The Macomb County memorandum of understanding describes the role of the prosecuting attorney. However, it does not provide any procedure for a prosecuting attorney to approve admission of a defendant into drug treatment court when that defendant's sentence deviates from the sentencing guidelines.
The prosecutor contends that he did not approve of Baldes's admission into drug treatment court. We agree. The prosecutor clearly indicated on the record that he did not support admitting Baldes into drug treatment court because doing so would constitute a large deviation from Baldes's sentencing guidelines. Accordingly, the prosecutor not only did not approve of Baldes's admission to drug treatment court, he expressly disapproved.
Baldes contends that the prosecutor approved his admission into drug treatment court when (1) a different assistant prosecutor previously approved his admission into the drug treatment court when the prosecutor signed a screening document, or (2) the prosecutor participated in the drug treatment court team meeting without objection. We disagree.
The drug treatment court statute provides that, to be admitted to drug treatment court, an individual must “complete a preadmissions screening and evaluation assessment[.]” MCL 600.1064(3). The screening document in this case did not state that it constituted approval of the individual's admission into the drug treatment court program. The document is titled “ screener's checklist.” It includes eight requirements and then indicates that, if a person does not meet the requirements, the “candidate is not eligible and should not be referred for assessment.” A prosecutor signed at the bottom of the form above the words “Approved, Assistant Prosecutor.”
There is simply nothing on the screening checklist that indicates that the prosecutor approved admitting Baldes into drug treatment court, much less did so when his admission deviated from the sentencing guidelines. Nothing on the screening checklist indicates that the prosecutor approved admitting Baldes into the program if he satisfactorily completed the assessment. Rather, the language of the form clearly indicates that it only refers Baldes for an assessment. We conclude that the prosecuting attorney's decision to sign the referral form did not constitute a waiver or approval.
We also conclude that we may not infer the prosecutor's approval from the prosecutor's failure to object before the sentencing hearing. A party's failure to timely assert a right constitutes a forfeiture, not a waiver. See People v. Carter, 462 Mich. 206, 215, 612 N.W.2d 144 (2000). Even if we accept Baldes's assertion that the assistant prosecutor was present at the team meeting, there is simply no record of the drug treatment court team meeting, and thus we have no record of whether the prosecuting attorney approved admitting Baldes into the drug treatment court at the team meeting, or simply failed to object. The only record is that the prosecutor was silent before the second sentencing hearing. We conclude that a prosecutor's silence is not sufficient to constitute approval under MCL 600.1068 and does not waive the prosecutor's right to later demand enforcement of the sentencing guidelines.
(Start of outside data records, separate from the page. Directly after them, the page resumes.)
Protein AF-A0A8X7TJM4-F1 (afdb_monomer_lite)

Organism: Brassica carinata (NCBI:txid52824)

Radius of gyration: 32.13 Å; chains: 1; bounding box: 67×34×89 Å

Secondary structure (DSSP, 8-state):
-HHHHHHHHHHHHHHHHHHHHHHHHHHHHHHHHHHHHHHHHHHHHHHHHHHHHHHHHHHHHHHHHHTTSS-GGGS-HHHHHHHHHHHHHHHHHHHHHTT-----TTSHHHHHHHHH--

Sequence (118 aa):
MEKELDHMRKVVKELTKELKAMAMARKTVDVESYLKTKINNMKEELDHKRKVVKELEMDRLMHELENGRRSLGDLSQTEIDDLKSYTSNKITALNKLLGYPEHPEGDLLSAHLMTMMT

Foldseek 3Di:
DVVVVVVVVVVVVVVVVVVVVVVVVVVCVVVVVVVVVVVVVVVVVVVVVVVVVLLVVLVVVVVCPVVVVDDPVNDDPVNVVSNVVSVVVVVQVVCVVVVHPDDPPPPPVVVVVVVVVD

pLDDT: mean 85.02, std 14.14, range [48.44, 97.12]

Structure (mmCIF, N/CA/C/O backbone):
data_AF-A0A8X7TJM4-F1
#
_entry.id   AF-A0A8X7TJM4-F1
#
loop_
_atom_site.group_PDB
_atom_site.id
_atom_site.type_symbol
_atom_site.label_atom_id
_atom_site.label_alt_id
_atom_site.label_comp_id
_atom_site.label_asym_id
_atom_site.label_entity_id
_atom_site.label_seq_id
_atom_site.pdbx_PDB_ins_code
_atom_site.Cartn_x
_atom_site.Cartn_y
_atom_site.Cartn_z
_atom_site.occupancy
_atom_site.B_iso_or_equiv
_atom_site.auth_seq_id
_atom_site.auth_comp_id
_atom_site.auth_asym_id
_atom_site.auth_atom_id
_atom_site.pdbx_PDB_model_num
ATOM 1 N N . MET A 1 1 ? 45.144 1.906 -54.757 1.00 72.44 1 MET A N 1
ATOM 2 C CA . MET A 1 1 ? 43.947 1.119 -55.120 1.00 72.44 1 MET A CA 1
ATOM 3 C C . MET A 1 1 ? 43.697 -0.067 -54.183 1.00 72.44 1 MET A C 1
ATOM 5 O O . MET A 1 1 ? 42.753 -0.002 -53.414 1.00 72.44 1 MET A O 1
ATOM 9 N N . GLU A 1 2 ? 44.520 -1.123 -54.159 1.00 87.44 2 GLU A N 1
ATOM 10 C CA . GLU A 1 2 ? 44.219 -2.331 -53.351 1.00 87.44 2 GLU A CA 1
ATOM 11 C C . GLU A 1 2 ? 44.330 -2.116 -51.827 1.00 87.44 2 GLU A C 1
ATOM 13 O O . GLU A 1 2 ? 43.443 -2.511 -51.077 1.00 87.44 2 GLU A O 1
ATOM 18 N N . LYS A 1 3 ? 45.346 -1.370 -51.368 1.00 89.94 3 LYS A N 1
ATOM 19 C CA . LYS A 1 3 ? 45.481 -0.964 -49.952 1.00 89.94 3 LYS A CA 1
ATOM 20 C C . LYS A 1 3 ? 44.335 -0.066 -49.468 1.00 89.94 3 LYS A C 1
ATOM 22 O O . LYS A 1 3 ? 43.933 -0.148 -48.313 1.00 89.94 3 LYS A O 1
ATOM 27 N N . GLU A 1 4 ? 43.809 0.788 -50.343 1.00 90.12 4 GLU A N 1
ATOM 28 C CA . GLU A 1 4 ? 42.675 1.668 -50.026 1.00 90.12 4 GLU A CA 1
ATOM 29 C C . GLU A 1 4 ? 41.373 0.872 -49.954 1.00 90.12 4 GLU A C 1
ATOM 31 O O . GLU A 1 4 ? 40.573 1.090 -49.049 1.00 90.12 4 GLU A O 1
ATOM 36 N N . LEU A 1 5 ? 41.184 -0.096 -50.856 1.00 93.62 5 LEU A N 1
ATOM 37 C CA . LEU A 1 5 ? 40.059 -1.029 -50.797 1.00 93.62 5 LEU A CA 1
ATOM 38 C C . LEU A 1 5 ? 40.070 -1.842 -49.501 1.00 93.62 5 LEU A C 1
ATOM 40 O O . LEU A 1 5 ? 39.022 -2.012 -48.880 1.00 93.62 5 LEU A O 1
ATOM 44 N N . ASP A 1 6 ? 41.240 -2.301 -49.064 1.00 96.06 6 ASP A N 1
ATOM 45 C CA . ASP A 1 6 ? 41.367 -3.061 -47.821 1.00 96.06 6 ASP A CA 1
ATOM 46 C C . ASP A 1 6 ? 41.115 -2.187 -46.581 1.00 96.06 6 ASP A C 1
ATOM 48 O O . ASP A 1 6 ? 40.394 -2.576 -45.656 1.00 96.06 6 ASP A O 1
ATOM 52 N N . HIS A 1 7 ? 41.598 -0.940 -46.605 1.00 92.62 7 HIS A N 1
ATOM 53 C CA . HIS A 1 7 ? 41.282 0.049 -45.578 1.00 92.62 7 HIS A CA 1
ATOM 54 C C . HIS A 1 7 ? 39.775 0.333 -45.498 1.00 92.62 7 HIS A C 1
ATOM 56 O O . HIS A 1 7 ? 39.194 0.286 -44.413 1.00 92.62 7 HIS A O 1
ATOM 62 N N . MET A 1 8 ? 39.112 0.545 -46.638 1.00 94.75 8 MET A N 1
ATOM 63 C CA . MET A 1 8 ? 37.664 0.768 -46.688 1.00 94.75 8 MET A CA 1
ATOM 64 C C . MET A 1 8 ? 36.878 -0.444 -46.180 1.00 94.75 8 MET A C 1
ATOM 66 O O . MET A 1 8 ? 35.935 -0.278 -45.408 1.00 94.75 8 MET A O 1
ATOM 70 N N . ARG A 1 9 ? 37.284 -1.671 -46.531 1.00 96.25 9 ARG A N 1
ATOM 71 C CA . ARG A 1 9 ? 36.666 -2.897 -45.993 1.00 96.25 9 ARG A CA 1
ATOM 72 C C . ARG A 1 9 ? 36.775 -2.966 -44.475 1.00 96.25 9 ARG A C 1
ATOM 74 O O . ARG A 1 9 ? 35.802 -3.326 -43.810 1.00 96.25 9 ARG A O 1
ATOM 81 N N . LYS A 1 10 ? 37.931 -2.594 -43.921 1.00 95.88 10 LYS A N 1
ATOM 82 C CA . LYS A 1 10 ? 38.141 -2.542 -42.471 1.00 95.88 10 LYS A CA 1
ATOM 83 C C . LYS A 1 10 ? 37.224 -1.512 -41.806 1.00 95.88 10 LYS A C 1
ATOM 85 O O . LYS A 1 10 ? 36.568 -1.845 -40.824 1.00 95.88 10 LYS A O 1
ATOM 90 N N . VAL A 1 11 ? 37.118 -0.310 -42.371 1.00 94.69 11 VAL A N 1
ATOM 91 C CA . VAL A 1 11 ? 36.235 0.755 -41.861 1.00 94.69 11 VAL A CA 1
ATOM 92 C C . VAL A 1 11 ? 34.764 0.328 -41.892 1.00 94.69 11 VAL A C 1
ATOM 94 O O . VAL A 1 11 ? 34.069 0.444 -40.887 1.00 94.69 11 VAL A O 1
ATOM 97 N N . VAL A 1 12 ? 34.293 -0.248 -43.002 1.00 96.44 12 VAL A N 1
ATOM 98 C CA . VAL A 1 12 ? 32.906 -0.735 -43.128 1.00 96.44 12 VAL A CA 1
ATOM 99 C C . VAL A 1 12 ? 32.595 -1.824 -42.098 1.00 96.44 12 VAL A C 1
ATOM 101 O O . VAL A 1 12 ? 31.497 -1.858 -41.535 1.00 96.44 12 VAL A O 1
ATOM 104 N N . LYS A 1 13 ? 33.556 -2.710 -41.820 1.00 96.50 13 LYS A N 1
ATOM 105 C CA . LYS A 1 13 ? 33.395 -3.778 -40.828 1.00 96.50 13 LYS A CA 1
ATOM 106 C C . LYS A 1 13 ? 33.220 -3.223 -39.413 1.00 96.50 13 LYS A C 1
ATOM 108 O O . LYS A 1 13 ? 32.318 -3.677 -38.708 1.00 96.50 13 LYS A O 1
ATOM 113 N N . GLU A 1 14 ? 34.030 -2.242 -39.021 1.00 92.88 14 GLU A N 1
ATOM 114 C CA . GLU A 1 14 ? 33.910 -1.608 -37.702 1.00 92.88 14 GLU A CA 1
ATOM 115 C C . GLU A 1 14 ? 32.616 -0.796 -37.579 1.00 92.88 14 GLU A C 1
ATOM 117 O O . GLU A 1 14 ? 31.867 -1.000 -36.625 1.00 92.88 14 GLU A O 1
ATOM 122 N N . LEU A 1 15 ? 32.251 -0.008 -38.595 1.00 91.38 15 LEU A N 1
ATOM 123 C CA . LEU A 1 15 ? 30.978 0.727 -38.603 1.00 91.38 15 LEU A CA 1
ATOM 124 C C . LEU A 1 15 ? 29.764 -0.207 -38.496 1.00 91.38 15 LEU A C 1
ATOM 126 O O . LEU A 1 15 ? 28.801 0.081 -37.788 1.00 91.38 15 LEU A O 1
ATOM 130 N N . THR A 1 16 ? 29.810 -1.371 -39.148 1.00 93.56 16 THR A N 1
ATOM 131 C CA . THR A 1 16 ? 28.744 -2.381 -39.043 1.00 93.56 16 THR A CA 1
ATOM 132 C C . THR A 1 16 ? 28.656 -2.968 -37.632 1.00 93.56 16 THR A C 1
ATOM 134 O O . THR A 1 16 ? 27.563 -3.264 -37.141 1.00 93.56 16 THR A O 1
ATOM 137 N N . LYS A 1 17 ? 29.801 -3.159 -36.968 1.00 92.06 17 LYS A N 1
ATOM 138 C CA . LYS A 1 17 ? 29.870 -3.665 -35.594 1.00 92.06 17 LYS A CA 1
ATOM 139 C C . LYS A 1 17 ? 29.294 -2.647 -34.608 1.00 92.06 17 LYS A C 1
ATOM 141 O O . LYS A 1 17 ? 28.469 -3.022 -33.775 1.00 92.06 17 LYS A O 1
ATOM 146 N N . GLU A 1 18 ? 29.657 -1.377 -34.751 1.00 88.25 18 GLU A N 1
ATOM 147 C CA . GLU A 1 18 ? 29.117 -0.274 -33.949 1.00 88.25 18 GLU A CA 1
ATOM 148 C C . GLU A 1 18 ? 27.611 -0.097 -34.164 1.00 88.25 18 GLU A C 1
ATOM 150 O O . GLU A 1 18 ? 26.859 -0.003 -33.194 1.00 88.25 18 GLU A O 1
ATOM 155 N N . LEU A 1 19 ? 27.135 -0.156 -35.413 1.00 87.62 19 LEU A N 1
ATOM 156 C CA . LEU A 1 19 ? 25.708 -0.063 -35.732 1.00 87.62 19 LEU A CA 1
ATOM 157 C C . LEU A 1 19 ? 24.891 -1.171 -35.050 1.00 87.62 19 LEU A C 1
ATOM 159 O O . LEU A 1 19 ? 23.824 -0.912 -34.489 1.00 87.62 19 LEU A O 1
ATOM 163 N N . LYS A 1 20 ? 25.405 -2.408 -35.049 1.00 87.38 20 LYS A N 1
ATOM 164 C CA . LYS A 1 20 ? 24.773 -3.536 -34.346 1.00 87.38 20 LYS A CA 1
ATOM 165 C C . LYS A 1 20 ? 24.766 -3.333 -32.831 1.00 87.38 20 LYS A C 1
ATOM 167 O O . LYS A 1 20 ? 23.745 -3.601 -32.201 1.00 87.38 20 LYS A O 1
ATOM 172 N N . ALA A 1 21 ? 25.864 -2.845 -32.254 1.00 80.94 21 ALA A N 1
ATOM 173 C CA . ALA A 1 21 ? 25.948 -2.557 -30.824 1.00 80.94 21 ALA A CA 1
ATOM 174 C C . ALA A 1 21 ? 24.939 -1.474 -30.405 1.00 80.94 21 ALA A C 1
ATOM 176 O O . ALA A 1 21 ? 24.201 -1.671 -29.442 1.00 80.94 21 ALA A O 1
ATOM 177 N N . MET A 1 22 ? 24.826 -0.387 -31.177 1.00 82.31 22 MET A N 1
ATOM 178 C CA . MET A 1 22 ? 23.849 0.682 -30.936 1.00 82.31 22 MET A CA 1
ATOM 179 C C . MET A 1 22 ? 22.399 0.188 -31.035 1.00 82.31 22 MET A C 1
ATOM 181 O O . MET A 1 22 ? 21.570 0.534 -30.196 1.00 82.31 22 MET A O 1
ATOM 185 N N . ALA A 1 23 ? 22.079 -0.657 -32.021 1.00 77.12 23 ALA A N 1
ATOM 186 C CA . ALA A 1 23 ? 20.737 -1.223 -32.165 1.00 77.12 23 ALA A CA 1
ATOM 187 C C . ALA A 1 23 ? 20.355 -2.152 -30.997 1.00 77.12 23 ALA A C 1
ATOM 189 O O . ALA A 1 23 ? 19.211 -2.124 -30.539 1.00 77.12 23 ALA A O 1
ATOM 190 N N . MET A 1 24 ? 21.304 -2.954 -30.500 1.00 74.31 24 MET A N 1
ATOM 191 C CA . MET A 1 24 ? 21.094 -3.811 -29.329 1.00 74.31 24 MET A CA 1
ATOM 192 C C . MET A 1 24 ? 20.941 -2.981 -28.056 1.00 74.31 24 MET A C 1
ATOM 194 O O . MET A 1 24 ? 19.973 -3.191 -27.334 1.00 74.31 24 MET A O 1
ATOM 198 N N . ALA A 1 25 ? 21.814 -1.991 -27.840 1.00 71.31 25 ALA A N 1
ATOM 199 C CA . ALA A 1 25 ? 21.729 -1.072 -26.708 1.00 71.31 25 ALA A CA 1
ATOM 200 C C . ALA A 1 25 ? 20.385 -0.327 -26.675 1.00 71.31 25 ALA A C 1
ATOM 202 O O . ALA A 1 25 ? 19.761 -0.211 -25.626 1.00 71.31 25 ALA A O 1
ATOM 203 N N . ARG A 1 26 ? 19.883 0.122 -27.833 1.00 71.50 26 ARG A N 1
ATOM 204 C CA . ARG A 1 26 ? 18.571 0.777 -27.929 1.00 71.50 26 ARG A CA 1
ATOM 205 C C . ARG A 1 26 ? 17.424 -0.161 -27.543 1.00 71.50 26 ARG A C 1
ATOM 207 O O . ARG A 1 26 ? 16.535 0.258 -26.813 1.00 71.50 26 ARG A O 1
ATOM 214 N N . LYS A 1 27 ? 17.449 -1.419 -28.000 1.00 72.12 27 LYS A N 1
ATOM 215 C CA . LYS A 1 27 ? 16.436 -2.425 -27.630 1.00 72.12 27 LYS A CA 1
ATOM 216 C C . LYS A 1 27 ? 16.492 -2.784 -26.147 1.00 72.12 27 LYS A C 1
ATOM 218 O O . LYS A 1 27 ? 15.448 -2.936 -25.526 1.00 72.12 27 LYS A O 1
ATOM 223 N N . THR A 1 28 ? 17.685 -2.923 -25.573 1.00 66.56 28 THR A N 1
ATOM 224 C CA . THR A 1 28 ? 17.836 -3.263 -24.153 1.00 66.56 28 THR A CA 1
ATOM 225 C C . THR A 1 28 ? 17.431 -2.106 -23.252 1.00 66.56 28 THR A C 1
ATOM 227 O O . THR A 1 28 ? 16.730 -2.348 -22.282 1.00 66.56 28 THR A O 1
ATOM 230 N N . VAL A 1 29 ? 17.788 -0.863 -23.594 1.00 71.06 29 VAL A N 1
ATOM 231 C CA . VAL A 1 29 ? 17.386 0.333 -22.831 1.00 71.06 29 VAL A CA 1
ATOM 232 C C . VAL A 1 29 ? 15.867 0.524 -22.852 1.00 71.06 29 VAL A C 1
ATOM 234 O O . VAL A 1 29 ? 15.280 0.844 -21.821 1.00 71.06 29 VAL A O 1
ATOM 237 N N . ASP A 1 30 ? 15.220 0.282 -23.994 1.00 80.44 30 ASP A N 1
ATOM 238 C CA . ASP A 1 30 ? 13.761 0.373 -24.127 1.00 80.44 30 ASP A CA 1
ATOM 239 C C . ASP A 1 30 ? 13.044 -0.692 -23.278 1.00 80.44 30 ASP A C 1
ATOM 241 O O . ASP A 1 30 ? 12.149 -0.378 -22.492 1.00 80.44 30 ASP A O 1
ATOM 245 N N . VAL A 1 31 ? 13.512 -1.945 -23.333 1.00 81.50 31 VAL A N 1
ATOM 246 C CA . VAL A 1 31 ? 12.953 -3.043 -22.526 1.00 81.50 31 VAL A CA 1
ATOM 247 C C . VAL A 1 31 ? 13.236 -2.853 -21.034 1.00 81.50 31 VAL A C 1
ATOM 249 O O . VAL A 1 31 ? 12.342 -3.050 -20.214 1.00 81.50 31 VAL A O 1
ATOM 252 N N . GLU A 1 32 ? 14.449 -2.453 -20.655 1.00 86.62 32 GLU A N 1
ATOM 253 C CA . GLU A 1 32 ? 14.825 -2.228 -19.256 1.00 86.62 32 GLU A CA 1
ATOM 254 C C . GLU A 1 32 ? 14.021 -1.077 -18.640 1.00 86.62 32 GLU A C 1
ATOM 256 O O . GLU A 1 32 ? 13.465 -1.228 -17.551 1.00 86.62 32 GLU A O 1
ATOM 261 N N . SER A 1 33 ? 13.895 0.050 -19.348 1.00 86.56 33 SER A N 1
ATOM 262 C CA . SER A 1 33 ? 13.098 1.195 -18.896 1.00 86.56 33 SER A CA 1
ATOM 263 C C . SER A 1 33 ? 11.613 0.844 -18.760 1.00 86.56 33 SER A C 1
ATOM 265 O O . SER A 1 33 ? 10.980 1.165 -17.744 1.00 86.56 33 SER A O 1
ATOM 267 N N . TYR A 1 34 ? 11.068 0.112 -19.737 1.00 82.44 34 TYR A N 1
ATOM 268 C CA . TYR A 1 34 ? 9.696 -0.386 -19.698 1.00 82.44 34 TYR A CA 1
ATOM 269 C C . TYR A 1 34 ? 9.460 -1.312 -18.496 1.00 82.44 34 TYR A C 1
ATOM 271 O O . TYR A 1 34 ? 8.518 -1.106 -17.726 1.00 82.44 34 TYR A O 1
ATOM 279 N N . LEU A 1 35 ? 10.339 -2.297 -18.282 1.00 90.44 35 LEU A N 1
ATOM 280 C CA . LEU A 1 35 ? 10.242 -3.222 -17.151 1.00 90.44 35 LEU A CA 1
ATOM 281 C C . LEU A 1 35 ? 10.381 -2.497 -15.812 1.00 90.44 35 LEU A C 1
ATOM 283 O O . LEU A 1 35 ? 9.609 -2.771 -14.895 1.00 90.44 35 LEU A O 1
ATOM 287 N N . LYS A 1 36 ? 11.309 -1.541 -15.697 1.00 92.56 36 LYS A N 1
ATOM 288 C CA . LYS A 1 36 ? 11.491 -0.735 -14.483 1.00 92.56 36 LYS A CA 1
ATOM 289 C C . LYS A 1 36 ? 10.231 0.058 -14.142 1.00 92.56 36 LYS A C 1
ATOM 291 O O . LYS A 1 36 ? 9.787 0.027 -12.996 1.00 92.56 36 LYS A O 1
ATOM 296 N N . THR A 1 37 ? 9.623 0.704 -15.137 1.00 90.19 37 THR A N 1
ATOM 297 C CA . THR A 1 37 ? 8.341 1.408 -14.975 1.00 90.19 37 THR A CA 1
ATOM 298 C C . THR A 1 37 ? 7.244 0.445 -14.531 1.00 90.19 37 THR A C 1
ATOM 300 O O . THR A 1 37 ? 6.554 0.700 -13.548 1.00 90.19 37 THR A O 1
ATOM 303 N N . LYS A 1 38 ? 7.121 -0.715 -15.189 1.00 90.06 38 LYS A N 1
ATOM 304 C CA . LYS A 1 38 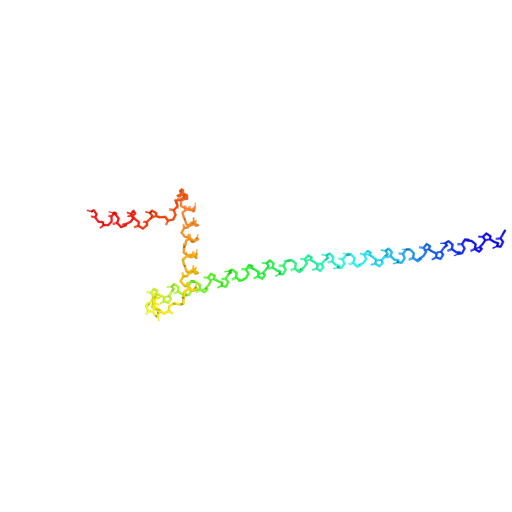? 6.100 -1.706 -14.835 1.00 90.06 38 LYS A CA 1
ATOM 305 C C . LYS A 1 38 ? 6.274 -2.230 -13.407 1.00 90.06 38 LYS A C 1
ATOM 307 O O . LYS A 1 38 ? 5.284 -2.370 -12.696 1.00 90.06 38 LYS A O 1
ATOM 312 N N . ILE A 1 39 ? 7.512 -2.490 -12.980 1.00 95.31 39 ILE A N 1
ATOM 313 C CA . ILE A 1 39 ? 7.838 -2.911 -11.610 1.00 95.31 39 ILE A CA 1
ATOM 314 C C . ILE A 1 39 ? 7.443 -1.838 -10.596 1.00 95.31 39 ILE A C 1
ATOM 316 O O . ILE A 1 39 ? 6.868 -2.180 -9.566 1.00 95.31 39 ILE A O 1
ATOM 320 N N . ASN A 1 40 ? 7.724 -0.565 -10.871 1.00 94.94 40 ASN A N 1
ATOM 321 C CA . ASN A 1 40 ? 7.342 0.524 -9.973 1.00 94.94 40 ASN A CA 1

In sum, we conclude that the trial court erred when it admitted Baldes into drug treatment court when doing so constituted a departure from Baldes's sentencing guidelines recommendation and the prosecutor did not approve. It may be the best practice for a prosecutor to waive any deviation from the sentencing guidelines in writing, but an oral approval on the record at the plea, sentencing, or other hearing would be sufficient. However, courts may not admit a defendant into a drug treatment court program when doing so departs from the sentencing guidelines and the prosecutor has not approved.
We vacate and remand for resentencing. We do not retain jurisdiction.
BOONSTRA, P.J., and SAWYER, J., concurred with O'CONNELL, J.